Key Laboratory of Biorheological Science and Technology (Chongqing University), Ministry of Education, Bioengineering College Chongqing University, Chongqing, China.
PLoS One. 2013 Jul 23;8(7):e67844. doi: 10.1371/journal.pone.0067844. Print 2013.
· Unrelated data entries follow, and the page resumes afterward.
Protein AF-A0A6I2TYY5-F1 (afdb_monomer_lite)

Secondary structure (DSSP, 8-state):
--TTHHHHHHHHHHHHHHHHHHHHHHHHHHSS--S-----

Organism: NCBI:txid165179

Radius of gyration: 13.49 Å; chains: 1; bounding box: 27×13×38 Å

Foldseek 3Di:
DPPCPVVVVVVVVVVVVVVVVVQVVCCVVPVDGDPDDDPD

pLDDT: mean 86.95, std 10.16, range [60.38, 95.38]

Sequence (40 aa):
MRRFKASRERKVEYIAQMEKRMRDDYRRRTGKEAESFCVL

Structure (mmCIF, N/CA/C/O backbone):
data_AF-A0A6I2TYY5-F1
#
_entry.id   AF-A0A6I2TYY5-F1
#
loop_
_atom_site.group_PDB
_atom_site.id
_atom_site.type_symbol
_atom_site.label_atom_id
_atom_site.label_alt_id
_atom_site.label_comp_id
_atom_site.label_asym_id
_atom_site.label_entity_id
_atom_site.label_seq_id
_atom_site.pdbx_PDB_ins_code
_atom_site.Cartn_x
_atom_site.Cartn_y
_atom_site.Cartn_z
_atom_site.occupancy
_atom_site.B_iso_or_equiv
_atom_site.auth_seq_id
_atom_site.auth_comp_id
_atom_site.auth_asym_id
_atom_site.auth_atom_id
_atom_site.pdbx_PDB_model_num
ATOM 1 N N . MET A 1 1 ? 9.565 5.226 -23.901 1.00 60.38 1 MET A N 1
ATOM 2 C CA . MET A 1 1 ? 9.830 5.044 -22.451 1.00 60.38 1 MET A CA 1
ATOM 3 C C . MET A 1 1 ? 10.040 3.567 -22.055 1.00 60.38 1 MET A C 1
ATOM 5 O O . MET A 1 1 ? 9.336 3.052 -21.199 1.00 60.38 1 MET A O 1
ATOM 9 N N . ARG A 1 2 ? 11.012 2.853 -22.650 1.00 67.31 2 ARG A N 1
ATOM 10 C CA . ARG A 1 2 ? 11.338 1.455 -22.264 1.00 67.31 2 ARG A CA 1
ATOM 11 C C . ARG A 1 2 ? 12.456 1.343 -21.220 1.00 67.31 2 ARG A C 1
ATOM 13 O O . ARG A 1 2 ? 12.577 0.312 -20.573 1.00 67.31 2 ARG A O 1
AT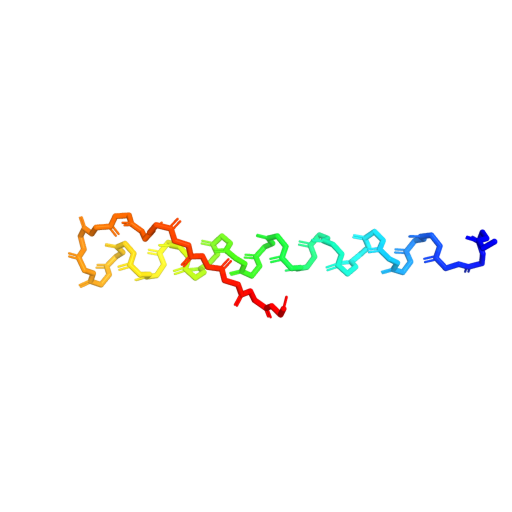OM 20 N N . ARG A 1 3 ? 13.239 2.412 -21.030 1.00 73.06 3 ARG A N 1
ATOM 21 C CA . ARG A 1 3 ? 14.468 2.419 -20.215 1.00 73.06 3 ARG A CA 1
ATOM 22 C C . ARG A 1 3 ? 14.261 2.158 -18.717 1.00 73.06 3 ARG A C 1
ATOM 24 O O . ARG A 1 3 ? 15.209 1.768 -18.056 1.00 73.06 3 ARG A O 1
ATOM 31 N N . PHE A 1 4 ? 13.044 2.316 -18.190 1.00 83.56 4 PHE A N 1
ATOM 32 C CA . PHE A 1 4 ? 12.782 2.225 -16.745 1.00 83.56 4 PHE A CA 1
ATOM 33 C C . PHE A 1 4 ? 11.671 1.243 -16.364 1.00 83.56 4 PHE A C 1
ATOM 35 O O . PHE A 1 4 ? 11.150 1.321 -15.253 1.00 83.56 4 PHE A O 1
ATOM 42 N N . LYS A 1 5 ? 11.300 0.315 -17.259 1.00 88.25 5 LYS A N 1
ATOM 43 C CA . LYS A 1 5 ? 10.192 -0.627 -17.024 1.00 88.25 5 LYS A CA 1
ATOM 44 C C . LYS A 1 5 ? 10.372 -1.413 -15.715 1.00 88.25 5 LYS A C 1
ATOM 46 O O . LYS A 1 5 ? 9.507 -1.334 -14.853 1.00 88.25 5 LYS A O 1
ATOM 51 N N . ALA A 1 6 ? 11.541 -2.022 -15.516 1.00 90.56 6 ALA A N 1
ATOM 52 C CA . ALA A 1 6 ? 11.844 -2.793 -14.308 1.00 90.56 6 ALA A CA 1
ATOM 53 C C . ALA A 1 6 ? 11.852 -1.941 -13.025 1.00 90.56 6 ALA A C 1
ATOM 55 O O . ALA A 1 6 ? 11.410 -2.378 -11.968 1.00 90.56 6 ALA A O 1
ATOM 56 N N . SER A 1 7 ? 12.339 -0.698 -13.095 1.00 92.00 7 SER A N 1
ATOM 57 C CA . SER A 1 7 ? 12.306 0.213 -11.941 1.00 92.00 7 SER A CA 1
ATOM 58 C C . SER A 1 7 ? 10.870 0.573 -11.556 1.00 92.00 7 SER A C 1
ATOM 60 O O . SER A 1 7 ? 10.506 0.560 -10.383 1.00 92.00 7 SER A O 1
ATOM 62 N N . ARG A 1 8 ? 10.028 0.834 -12.561 1.00 91.06 8 ARG A N 1
ATOM 63 C CA . ARG A 1 8 ? 8.616 1.148 -12.359 1.00 91.06 8 ARG A CA 1
ATOM 64 C C . ARG A 1 8 ? 7.846 -0.044 -11.796 1.00 91.06 8 ARG A C 1
ATOM 66 O O . ARG A 1 8 ? 7.069 0.155 -10.873 1.00 91.06 8 ARG A O 1
ATOM 73 N N . GLU A 1 9 ? 8.085 -1.250 -12.302 1.00 92.94 9 GLU A N 1
ATOM 74 C CA . GLU A 1 9 ? 7.476 -2.480 -11.776 1.00 92.94 9 GLU A CA 1
ATOM 75 C C . GLU A 1 9 ? 7.850 -2.699 -10.307 1.00 92.94 9 GLU A C 1
ATOM 77 O O . GLU A 1 9 ? 6.958 -2.858 -9.479 1.00 92.94 9 GLU A O 1
ATOM 82 N N . ARG A 1 10 ? 9.135 -2.549 -9.952 1.00 94.00 10 ARG A N 1
ATOM 83 C CA . ARG A 1 10 ? 9.580 -2.608 -8.548 1.00 94.00 10 ARG A CA 1
ATOM 84 C C . ARG A 1 10 ? 8.915 -1.550 -7.670 1.00 94.00 10 ARG A C 1
ATOM 86 O O . ARG A 1 10 ? 8.558 -1.838 -6.533 1.00 94.00 10 ARG A O 1
ATOM 93 N N . LYS A 1 11 ? 8.727 -0.329 -8.182 1.00 93.25 11 LYS A N 1
ATOM 94 C CA . LYS A 1 11 ? 8.033 0.734 -7.441 1.00 93.25 11 LYS A CA 1
ATOM 95 C C . LYS A 1 11 ? 6.557 0.391 -7.216 1.00 93.25 11 LYS A C 1
ATOM 97 O O . LYS A 1 11 ? 6.064 0.594 -6.114 1.00 93.25 11 LYS A O 1
ATOM 102 N N . VAL A 1 12 ? 5.870 -0.132 -8.232 1.00 92.81 12 VAL A N 1
ATOM 103 C CA . VAL A 1 12 ? 4.466 -0.565 -8.121 1.0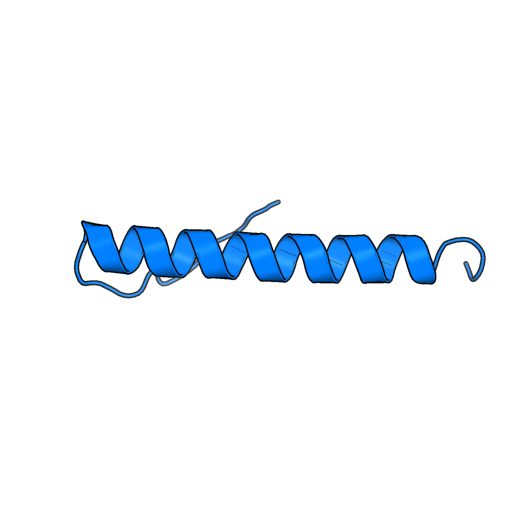0 92.81 12 VAL A CA 1
ATOM 104 C C . VAL A 1 12 ? 4.331 -1.699 -7.108 1.00 92.81 12 VAL A C 1
ATOM 106 O O . VAL A 1 12 ? 3.464 -1.639 -6.242 1.00 92.81 12 VAL A O 1
ATOM 109 N N . GLU A 1 13 ? 5.216 -2.693 -7.166 1.00 94.44 13 GLU A N 1
ATOM 110 C CA . GLU A 1 13 ? 5.216 -3.812 -6.224 1.00 94.44 13 GLU A CA 1
ATOM 111 C C . GLU A 1 13 ? 5.469 -3.345 -4.785 1.00 94.44 13 GLU A C 1
ATOM 113 O O . GLU A 1 13 ? 4.749 -3.737 -3.867 1.00 94.44 13 GLU A O 1
ATOM 118 N N . TYR A 1 14 ? 6.433 -2.442 -4.591 1.00 93.19 14 TYR A N 1
ATOM 119 C CA . TYR A 1 14 ? 6.714 -1.853 -3.286 1.00 93.19 14 TYR A CA 1
ATOM 120 C C . TYR A 1 14 ? 5.506 -1.092 -2.719 1.00 93.19 14 TYR A C 1
ATOM 122 O O . TYR A 1 14 ? 5.150 -1.285 -1.557 1.00 93.19 14 TYR A O 1
ATOM 130 N N . ILE A 1 15 ? 4.842 -0.269 -3.539 1.00 93.44 15 ILE A N 1
ATOM 131 C CA . ILE A 1 15 ? 3.636 0.466 -3.128 1.00 93.44 15 ILE A CA 1
ATOM 132 C C . ILE A 1 15 ? 2.518 -0.511 -2.748 1.00 93.44 15 ILE A C 1
ATOM 134 O O . ILE A 1 15 ? 1.923 -0.362 -1.684 1.00 93.44 15 ILE A O 1
ATOM 138 N N . ALA A 1 16 ? 2.282 -1.557 -3.545 1.00 91.81 16 ALA A N 1
ATOM 139 C CA . ALA A 1 16 ? 1.259 -2.558 -3.248 1.00 91.81 16 ALA A CA 1
ATOM 140 C C . ALA A 1 16 ? 1.522 -3.290 -1.917 1.00 91.81 16 ALA A C 1
ATOM 142 O O . ALA A 1 16 ? 0.599 -3.518 -1.130 1.00 91.81 16 ALA A O 1
ATOM 143 N N . GLN A 1 17 ? 2.786 -3.624 -1.630 1.00 93.56 17 GLN A N 1
ATOM 144 C CA . GLN A 1 17 ? 3.172 -4.214 -0.346 1.00 93.56 17 GLN A CA 1
ATOM 145 C C . GLN A 1 17 ? 2.953 -3.242 0.821 1.00 93.56 17 GLN A C 1
ATOM 147 O O . GLN A 1 17 ? 2.469 -3.656 1.878 1.00 93.56 17 GLN A O 1
ATOM 152 N N . MET A 1 18 ? 3.275 -1.960 0.633 1.00 93.94 18 MET A N 1
ATOM 153 C CA . MET A 1 18 ? 3.050 -0.918 1.636 1.00 93.94 18 MET A CA 1
ATOM 154 C C . MET A 1 18 ? 1.562 -0.723 1.932 1.00 93.94 18 MET A C 1
ATOM 156 O O . MET A 1 18 ? 1.166 -0.759 3.096 1.00 93.94 18 MET A O 1
ATOM 160 N N . GLU A 1 19 ? 0.723 -0.598 0.902 1.00 91.88 19 GLU A N 1
ATOM 161 C CA . GLU A 1 19 ? -0.725 -0.466 1.077 1.00 91.88 19 GLU A CA 1
ATOM 162 C C . GLU A 1 19 ? -1.328 -1.662 1.814 1.00 91.88 19 GLU A C 1
ATOM 164 O O . GLU A 1 19 ? -2.185 -1.489 2.680 1.00 91.88 19 GLU A O 1
ATOM 169 N N . LYS A 1 20 ? -0.874 -2.882 1.497 1.00 91.62 20 LYS A N 1
ATOM 170 C CA . LYS A 1 20 ? -1.324 -4.087 2.198 1.00 91.62 20 LYS A CA 1
ATOM 171 C C . LYS A 1 20 ? -0.987 -4.018 3.687 1.00 91.62 20 LYS A C 1
ATOM 173 O O . LYS A 1 20 ? -1.872 -4.230 4.509 1.00 91.62 20 LYS A O 1
ATOM 178 N N . ARG A 1 21 ? 0.259 -3.672 4.035 1.00 92.81 21 ARG A N 1
ATOM 179 C CA . ARG A 1 21 ? 0.678 -3.533 5.441 1.00 92.81 21 ARG A CA 1
ATOM 180 C C . ARG A 1 21 ? -0.147 -2.481 6.177 1.00 92.81 21 ARG A C 1
ATOM 182 O O . ARG A 1 21 ? -0.563 -2.727 7.301 1.00 92.81 21 ARG A O 1
ATOM 189 N N . MET A 1 22 ? -0.428 -1.347 5.539 1.00 91.19 22 MET A N 1
ATOM 190 C CA . MET A 1 22 ? -1.244 -0.289 6.143 1.00 91.19 22 MET A CA 1
ATOM 191 C C . MET A 1 22 ? -2.699 -0.716 6.353 1.00 91.19 22 MET A C 1
ATOM 193 O O . MET A 1 22 ? -3.255 -0.445 7.418 1.00 91.19 22 MET A O 1
ATOM 197 N N . ARG A 1 23 ? -3.293 -1.425 5.382 1.00 91.62 23 ARG A N 1
ATOM 198 C CA . ARG A 1 23 ? -4.628 -2.028 5.520 1.00 91.62 23 ARG A CA 1
ATOM 199 C C . ARG A 1 23 ? -4.682 -3.006 6.687 1.00 91.62 23 ARG A C 1
ATOM 201 O O . ARG A 1 23 ? -5.556 -2.885 7.544 1.00 91.62 23 ARG A O 1
ATOM 208 N N . ASP A 1 24 ? -3.719 -3.921 6.752 1.00 93.12 24 ASP A N 1
ATOM 209 C CA . ASP A 1 24 ? -3.648 -4.933 7.804 1.00 93.12 24 ASP A CA 1
ATOM 210 C C . ASP A 1 24 ? -3.461 -4.298 9.194 1.00 93.12 24 ASP A C 1
ATOM 212 O O . ASP A 1 24 ? -4.170 -4.660 10.137 1.00 93.12 24 ASP A O 1
ATOM 216 N N . ASP A 1 25 ? -2.569 -3.311 9.319 1.00 93.75 25 ASP A N 1
ATOM 217 C CA . ASP A 1 25 ? -2.326 -2.592 10.574 1.00 93.75 25 ASP A CA 1
ATOM 218 C C . ASP A 1 25 ? -3.546 -1.789 11.027 1.00 93.75 25 ASP A C 1
ATOM 220 O O . ASP A 1 25 ? -3.894 -1.799 12.212 1.00 93.75 25 ASP A O 1
ATOM 224 N N . TYR A 1 26 ? -4.222 -1.107 10.102 1.00 93.38 26 TYR A N 1
ATOM 225 C CA . TYR A 1 26 ? -5.441 -0.373 10.415 1.00 93.38 26 TYR A CA 1
ATOM 226 C C . TYR A 1 26 ? -6.540 -1.310 10.891 1.00 93.38 26 TYR A C 1
ATOM 228 O O . TYR A 1 26 ? -7.112 -1.078 11.957 1.00 93.38 26 TYR A O 1
ATOM 236 N N . ARG A 1 27 ? -6.776 -2.405 10.161 1.00 94.31 27 ARG A N 1
ATOM 237 C CA . ARG A 1 27 ? -7.760 -3.413 10.551 1.00 94.31 27 ARG A CA 1
ATOM 238 C C . ARG A 1 27 ? -7.444 -4.009 11.910 1.00 94.31 27 ARG A C 1
ATOM 240 O O . ARG A 1 27 ? -8.342 -4.167 12.729 1.00 94.31 27 ARG A O 1
ATOM 247 N N . ARG A 1 28 ? -6.170 -4.293 12.185 1.00 95.38 28 ARG A N 1
ATOM 248 C CA . ARG A 1 28 ? -5.736 -4.804 13.487 1.00 95.38 28 ARG A CA 1
ATOM 249 C C . ARG A 1 28 ? -6.019 -3.818 14.622 1.00 95.38 28 ARG A C 1
ATOM 251 O O . ARG A 1 28 ? -6.355 -4.253 15.718 1.00 95.38 28 ARG A O 1
ATOM 258 N N . ARG A 1 29 ? -5.866 -2.512 14.382 1.00 95.31 29 ARG A N 1
ATOM 259 C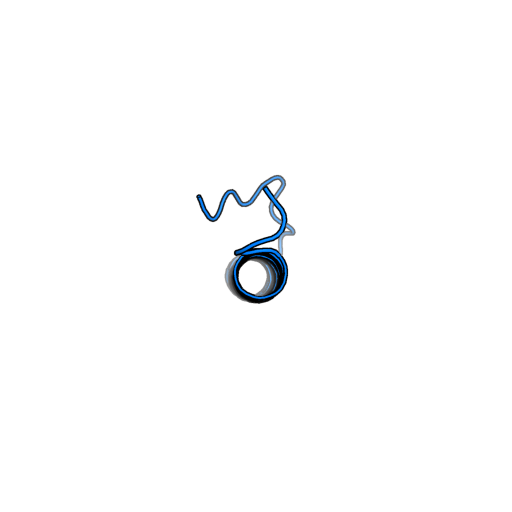 CA . ARG A 1 29 ? -6.059 -1.467 15.403 1.00 95.31 29 ARG A CA 1
ATOM 260 C C . ARG A 1 29 ? -7.521 -1.095 15.620 1.00 95.31 29 ARG A C 1
ATOM 262 O O . ARG A 1 29 ? -7.900 -0.801 16.747 1.00 95.31 29 ARG A O 1
ATOM 269 N N . THR A 1 30 ? -8.320 -1.059 14.558 1.00 93.25 30 THR A N 1
ATOM 270 C CA . THR A 1 30 ? -9.689 -0.520 14.597 1.00 93.25 30 THR A CA 1
ATOM 271 C C . THR A 1 30 ? -10.766 -1.599 14.525 1.00 93.25 30 THR A C 1
ATOM 273 O O . THR A 1 30 ? -11.924 -1.318 14.828 1.00 93.25 30 THR A O 1
ATOM 276 N N . GLY A 1 31 ? -10.409 -2.813 14.095 1.00 92.56 31 GLY A N 1
ATOM 277 C CA . GLY A 1 31 ? -11.357 -3.879 13.769 1.00 92.56 31 GLY A CA 1
ATOM 278 C C . GLY A 1 31 ? -12.168 -3.620 12.495 1.00 92.56 31 GLY A C 1
ATOM 279 O O . GLY A 1 31 ? -13.098 -4.370 12.216 1.00 92.56 31 GLY A O 1
ATOM 280 N N . LYS A 1 32 ? -11.849 -2.566 11.731 1.00 90.38 32 LYS A N 1
ATOM 281 C CA . LYS A 1 32 ? -12.572 -2.160 10.521 1.00 90.38 32 LYS A CA 1
ATOM 282 C C . LYS A 1 32 ? -11.663 -2.229 9.299 1.00 90.38 32 LYS A C 1
ATOM 284 O O . LYS A 1 32 ? -10.471 -1.950 9.388 1.00 90.38 32 LYS A O 1
ATOM 289 N N . GLU A 1 33 ? -1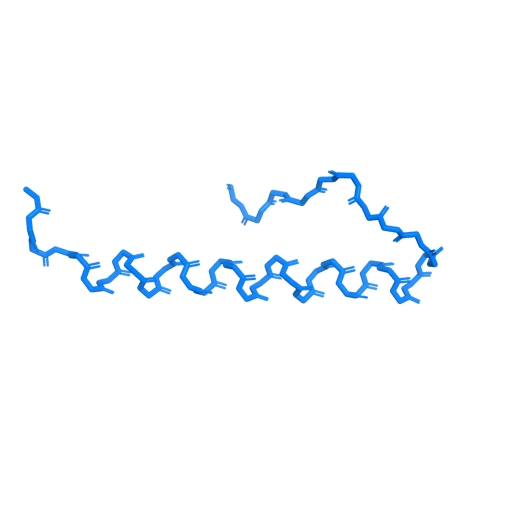2.234 -2.566 8.150 1.00 88.06 33 GLU A N 1
ATOM 290 C CA . GLU A 1 33 ? -11.5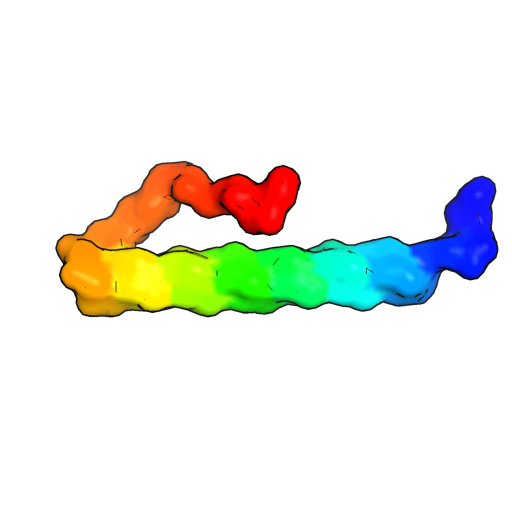69 -2.367 6.859 1.00 88.06 33 GLU A CA 1
ATOM 291 C C . GLU A 1 33 ? -11.583 -0.865 6.538 1.00 88.06 33 GLU A C 1
ATOM 293 O O . GLU A 1 33 ? -12.599 -0.203 6.756 1.00 88.06 33 GLU A O 1
ATOM 298 N N . ALA A 1 34 ? -10.470 -0.301 6.061 1.00 84.75 34 ALA A N 1
ATOM 299 C CA . ALA A 1 34 ? -10.491 1.095 5.631 1.00 84.75 34 ALA A CA 1
ATOM 300 C C . ALA A 1 34 ? -11.020 1.206 4.203 1.00 84.75 34 ALA A C 1
ATOM 302 O O . ALA A 1 34 ? -10.656 0.416 3.332 1.00 84.75 34 ALA A O 1
ATOM 303 N N . GLU A 1 35 ? -11.813 2.243 3.958 1.00 79.69 35 GLU A N 1
ATOM 304 C CA . GLU A 1 35 ? -12.424 2.503 2.654 1.00 79.69 35 GLU A CA 1
ATOM 305 C C . GLU A 1 35 ? -11.394 2.905 1.588 1.00 79.69 35 GLU A C 1
ATOM 307 O O . GLU A 1 35 ? -11.560 2.592 0.412 1.00 79.69 35 GLU A O 1
ATOM 312 N N . SER A 1 36 ? -10.305 3.573 1.985 1.00 78.50 36 SER A N 1
ATOM 313 C CA . SER A 1 36 ? -9.237 3.984 1.074 1.00 78.50 36 SER A CA 1
ATOM 314 C C . SER A 1 36 ? -7.902 4.133 1.799 1.00 78.50 36 SER A C 1
ATOM 316 O O . SER A 1 36 ? -7.834 4.662 2.908 1.00 78.50 36 SER A O 1
ATOM 318 N N . PHE A 1 37 ? -6.831 3.697 1.136 1.00 70.62 37 PHE A N 1
ATOM 319 C CA . PHE A 1 37 ? -5.455 4.029 1.489 1.00 70.62 37 PHE A CA 1
ATOM 320 C C . PHE A 1 37 ? -4.761 4.563 0.247 1.00 70.62 37 PHE A C 1
ATOM 322 O O . PHE A 1 37 ? -4.635 3.841 -0.737 1.00 70.62 37 PHE A O 1
ATOM 329 N N . CYS A 1 38 ? -4.299 5.810 0.308 1.00 70.31 38 CYS A N 1
ATOM 330 C CA . CYS A 1 38 ? -3.429 6.386 -0.707 1.00 70.31 38 CYS A CA 1
ATOM 331 C C . CYS A 1 38 ? -2.017 6.459 -0.122 1.00 70.31 38 CYS A C 1
ATOM 333 O O . CYS A 1 38 ? -1.786 7.205 0.831 1.00 70.31 38 CYS A O 1
ATOM 335 N N . VAL A 1 39 ? -1.092 5.641 -0.630 1.00 65.19 39 VAL A N 1
ATOM 336 C CA . VAL A 1 39 ? 0.305 5.626 -0.154 1.00 65.19 39 VAL A CA 1
ATOM 337 C C . VAL A 1 39 ? 1.186 6.616 -0.919 1.00 65.19 39 VAL A C 1
ATOM 339 O O . VAL A 1 39 ? 2.325 6.817 -0.516 1.00 65.19 39 VAL A O 1
ATO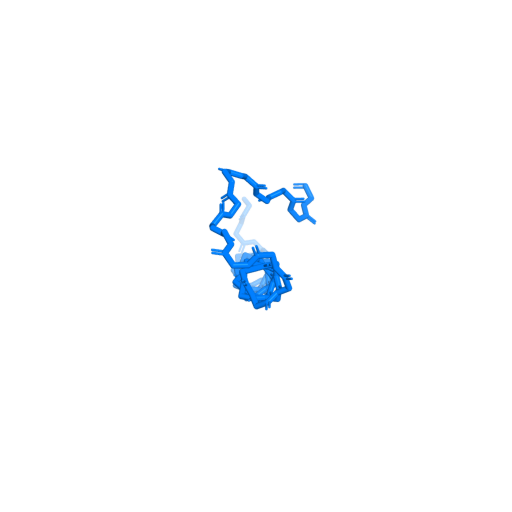M 342 N N . LEU A 1 40 ? 0.665 7.283 -1.954 1.00 60.69 40 LEU A N 1
ATOM 343 C CA . LEU A 1 40 ? 1.190 8.498 -2.594 1.00 60.69 40 LEU A CA 1
ATOM 344 C C . LEU A 1 40 ? 0.175 8.997 -3.627 1.00 60.69 40 LEU A C 1
ATOM 346 O O . LEU A 1 40 ? -0.289 8.146 -4.418 1.00 60.69 40 LEU A O 1
#

Bioactive peptides and peptidomimetics play a pivotal role in the regulation of many biological processes such as cellular apoptosis, host defense, and biomineralization. In this work, we develop a novel structural matrix, Index of Natural and Non-natural Amino Acids (NNAAIndex), to systematically characterize a total of 155 physiochemical properties of 22 natural and 593 non-natural amino acids, followed by clustering the structural matrix into 6 representative property patterns including geometric characteristics, H-bond, connectivity, accessible surface area, integy moments index, and volume and shape. As a proof-of-principle, the NNAAIndex, combined with partial least squares regression or linear discriminant analysis, is used to develop different QSAR models for the design of new peptidomimetics using three different peptide datasets, i.e., 48 bitter-tasting dipeptides, 58 angiotensin-converting enzyme inhibitors, and 20 inorganic-binding peptides. A comparative analysis with other QSAR techniques demonstrates that the NNAAIndex method offers a stable and predictive modeling technique for in silico large-scale design of natural and non-natural peptides with desirable bioactivities for a wide range of applications.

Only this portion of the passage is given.